What do you mean by the the starter getting away from me?


----------



## jdavenport (Jul 19, 2012)

Well, if you're buying yogurt from the store each time, or dried culture from Get Culture (where I get mine), then you don't have to worry. If you start your culture from store yogurt or buttermilk, then try to keep it alive in your fridge for weeks or months, the risk of contamination goes up every time you feed and refresh the starter to keep it alive. These cultures need very specific care, and it is hard to achieve in a home fridge. They need clean, filtered air, which they aren't likely to get in your fridge.

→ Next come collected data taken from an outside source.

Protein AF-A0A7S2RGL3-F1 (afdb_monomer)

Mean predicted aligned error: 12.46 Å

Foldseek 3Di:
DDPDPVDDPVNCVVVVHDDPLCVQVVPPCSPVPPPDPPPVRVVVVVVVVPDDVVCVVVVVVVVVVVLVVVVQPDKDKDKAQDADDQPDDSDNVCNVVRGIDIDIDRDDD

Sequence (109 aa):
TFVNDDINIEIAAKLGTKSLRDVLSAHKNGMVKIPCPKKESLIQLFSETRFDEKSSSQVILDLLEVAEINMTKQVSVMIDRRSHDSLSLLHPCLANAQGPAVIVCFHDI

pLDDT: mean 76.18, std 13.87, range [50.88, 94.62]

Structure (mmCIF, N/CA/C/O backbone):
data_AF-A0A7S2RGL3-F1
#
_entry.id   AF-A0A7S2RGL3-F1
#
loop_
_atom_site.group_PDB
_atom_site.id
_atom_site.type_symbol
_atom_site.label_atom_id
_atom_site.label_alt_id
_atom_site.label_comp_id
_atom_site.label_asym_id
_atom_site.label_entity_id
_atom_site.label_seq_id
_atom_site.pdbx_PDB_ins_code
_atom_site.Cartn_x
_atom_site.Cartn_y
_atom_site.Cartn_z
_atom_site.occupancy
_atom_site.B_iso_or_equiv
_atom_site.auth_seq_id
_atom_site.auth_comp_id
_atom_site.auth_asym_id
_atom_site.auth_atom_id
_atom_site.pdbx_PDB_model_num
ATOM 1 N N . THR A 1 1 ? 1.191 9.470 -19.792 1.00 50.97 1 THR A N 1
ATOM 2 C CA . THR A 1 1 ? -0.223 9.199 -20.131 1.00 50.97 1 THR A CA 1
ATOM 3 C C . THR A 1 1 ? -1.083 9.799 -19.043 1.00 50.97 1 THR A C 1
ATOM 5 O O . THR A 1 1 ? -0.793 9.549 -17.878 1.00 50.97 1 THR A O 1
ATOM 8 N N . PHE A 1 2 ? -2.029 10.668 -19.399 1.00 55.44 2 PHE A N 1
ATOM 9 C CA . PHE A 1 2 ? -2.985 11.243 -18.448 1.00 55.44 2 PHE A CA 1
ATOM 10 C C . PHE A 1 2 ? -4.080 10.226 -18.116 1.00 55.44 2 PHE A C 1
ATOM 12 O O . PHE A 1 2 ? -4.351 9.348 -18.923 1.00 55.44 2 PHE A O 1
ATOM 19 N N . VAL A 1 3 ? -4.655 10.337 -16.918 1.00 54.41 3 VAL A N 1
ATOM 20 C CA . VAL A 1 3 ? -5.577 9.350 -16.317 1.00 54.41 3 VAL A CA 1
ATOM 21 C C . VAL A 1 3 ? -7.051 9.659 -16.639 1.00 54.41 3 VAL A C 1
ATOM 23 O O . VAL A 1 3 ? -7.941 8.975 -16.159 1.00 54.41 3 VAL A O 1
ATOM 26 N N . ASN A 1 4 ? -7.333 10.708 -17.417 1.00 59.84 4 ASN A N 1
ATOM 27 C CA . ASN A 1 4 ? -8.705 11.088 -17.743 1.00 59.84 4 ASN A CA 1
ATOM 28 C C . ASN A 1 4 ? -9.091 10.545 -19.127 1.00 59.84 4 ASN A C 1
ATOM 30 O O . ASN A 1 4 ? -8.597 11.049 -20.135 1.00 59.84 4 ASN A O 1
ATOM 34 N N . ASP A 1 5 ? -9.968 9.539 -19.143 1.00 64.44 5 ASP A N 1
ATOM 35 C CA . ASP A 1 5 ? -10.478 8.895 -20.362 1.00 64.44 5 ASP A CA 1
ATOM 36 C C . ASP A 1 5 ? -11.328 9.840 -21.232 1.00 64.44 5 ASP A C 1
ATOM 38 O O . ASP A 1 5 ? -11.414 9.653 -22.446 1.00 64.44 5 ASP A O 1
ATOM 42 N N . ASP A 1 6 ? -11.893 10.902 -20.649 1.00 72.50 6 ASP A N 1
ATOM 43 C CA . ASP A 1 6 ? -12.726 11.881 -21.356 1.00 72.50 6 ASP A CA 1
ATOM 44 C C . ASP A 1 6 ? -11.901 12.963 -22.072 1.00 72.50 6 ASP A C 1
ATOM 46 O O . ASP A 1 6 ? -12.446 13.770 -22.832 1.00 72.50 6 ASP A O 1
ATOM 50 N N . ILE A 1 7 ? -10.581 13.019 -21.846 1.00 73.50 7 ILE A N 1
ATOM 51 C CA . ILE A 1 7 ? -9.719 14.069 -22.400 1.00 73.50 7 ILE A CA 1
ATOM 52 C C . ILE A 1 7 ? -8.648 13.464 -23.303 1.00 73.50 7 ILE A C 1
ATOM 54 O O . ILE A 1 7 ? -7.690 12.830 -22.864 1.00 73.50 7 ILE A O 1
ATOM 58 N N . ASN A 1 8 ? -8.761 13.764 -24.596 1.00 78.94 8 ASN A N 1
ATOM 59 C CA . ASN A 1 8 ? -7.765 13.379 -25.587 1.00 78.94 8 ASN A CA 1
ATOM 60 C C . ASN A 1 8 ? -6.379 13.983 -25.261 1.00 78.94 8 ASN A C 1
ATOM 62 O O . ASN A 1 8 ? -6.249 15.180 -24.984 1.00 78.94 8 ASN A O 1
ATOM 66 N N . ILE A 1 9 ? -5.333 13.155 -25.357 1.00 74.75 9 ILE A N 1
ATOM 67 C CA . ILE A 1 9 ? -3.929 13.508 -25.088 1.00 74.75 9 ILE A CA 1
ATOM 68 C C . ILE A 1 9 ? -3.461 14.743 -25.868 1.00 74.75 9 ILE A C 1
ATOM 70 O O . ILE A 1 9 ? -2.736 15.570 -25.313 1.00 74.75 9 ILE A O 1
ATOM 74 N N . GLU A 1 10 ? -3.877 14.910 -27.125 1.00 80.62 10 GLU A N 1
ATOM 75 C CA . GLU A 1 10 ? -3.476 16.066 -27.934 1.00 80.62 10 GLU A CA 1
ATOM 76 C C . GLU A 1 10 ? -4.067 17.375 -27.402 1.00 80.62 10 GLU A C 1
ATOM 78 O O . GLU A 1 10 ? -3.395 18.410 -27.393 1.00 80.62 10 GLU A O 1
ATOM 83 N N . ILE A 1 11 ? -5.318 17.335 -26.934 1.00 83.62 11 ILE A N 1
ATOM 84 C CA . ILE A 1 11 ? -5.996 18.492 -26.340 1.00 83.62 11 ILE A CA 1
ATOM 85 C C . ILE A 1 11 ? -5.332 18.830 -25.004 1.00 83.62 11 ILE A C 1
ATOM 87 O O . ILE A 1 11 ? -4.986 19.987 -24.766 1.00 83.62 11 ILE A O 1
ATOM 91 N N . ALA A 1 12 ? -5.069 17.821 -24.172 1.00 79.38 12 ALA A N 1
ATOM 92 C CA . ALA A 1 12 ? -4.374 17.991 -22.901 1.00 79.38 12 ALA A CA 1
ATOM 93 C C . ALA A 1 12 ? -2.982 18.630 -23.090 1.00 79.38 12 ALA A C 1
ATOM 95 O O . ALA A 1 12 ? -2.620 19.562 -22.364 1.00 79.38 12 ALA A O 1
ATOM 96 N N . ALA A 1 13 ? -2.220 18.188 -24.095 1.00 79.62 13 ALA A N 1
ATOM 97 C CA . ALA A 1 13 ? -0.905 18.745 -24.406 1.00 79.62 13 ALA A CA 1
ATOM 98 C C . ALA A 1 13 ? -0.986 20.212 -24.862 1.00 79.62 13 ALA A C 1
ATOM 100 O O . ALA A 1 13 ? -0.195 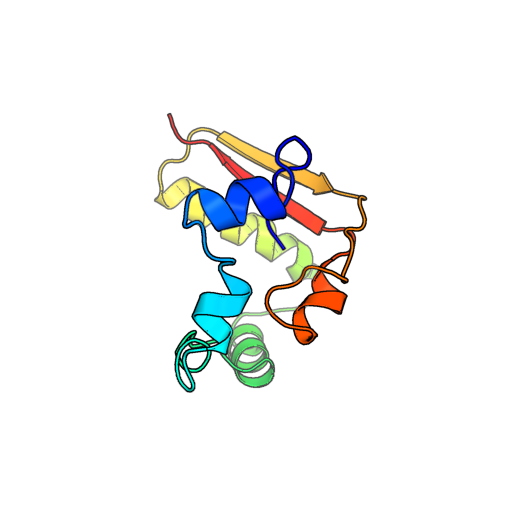21.043 -24.410 1.00 79.62 13 ALA A O 1
ATOM 101 N N . LYS A 1 14 ? -1.970 20.560 -25.704 1.00 86.06 14 LYS A N 1
ATOM 102 C CA . LYS A 1 14 ? -2.211 21.950 -26.140 1.00 86.06 14 LYS A CA 1
ATOM 103 C C . LYS A 1 14 ? -2.626 22.871 -24.992 1.00 86.06 14 LYS A C 1
ATOM 105 O O . LYS A 1 14 ? -2.276 24.045 -25.009 1.00 86.06 14 LYS A O 1
ATOM 110 N N . LEU A 1 15 ? -3.309 22.338 -23.979 1.00 83.81 15 LEU A N 1
ATOM 111 C CA . LEU A 1 15 ? -3.634 23.051 -22.738 1.00 83.81 15 LEU A CA 1
ATOM 112 C C . LEU A 1 15 ? -2.424 23.211 -21.795 1.00 83.81 15 LEU A C 1
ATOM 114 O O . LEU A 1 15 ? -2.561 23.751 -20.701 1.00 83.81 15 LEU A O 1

Has anything gone bad, or spilled in your fridge? Then you have a possible source of contamination in your fridge, and it could be nasty. 99% of the time you would be fine, but there is always a chance that you could get something yucky in your live culture, which when you warm it up and pour it into your fresh milk could make people sick. I make yogurt and cheeses for other people, and I have to be super vigilant. I buy fresh dried cultures every few months, when I run out. If you become a member of cheeseforum.org there are directions on there for making and maintaining your own cultures. It is possible, but tedious. For home use, it's best to stick to commercial cultures/starter. I have the book http://www.amazon.com/Mastering-Artisan-Cheesemaking-Home-Scale-Producers/dp/1603583327 which goes into detail about how to keep everything clean and I have this one http://www.amazon.com/The-Art-Natur...CwHM4+L&dpSrc=sims&preST=_AC_UL160_SR128,160_ on order. I'll post here once I have a chance to make a few of the cheeses.


----------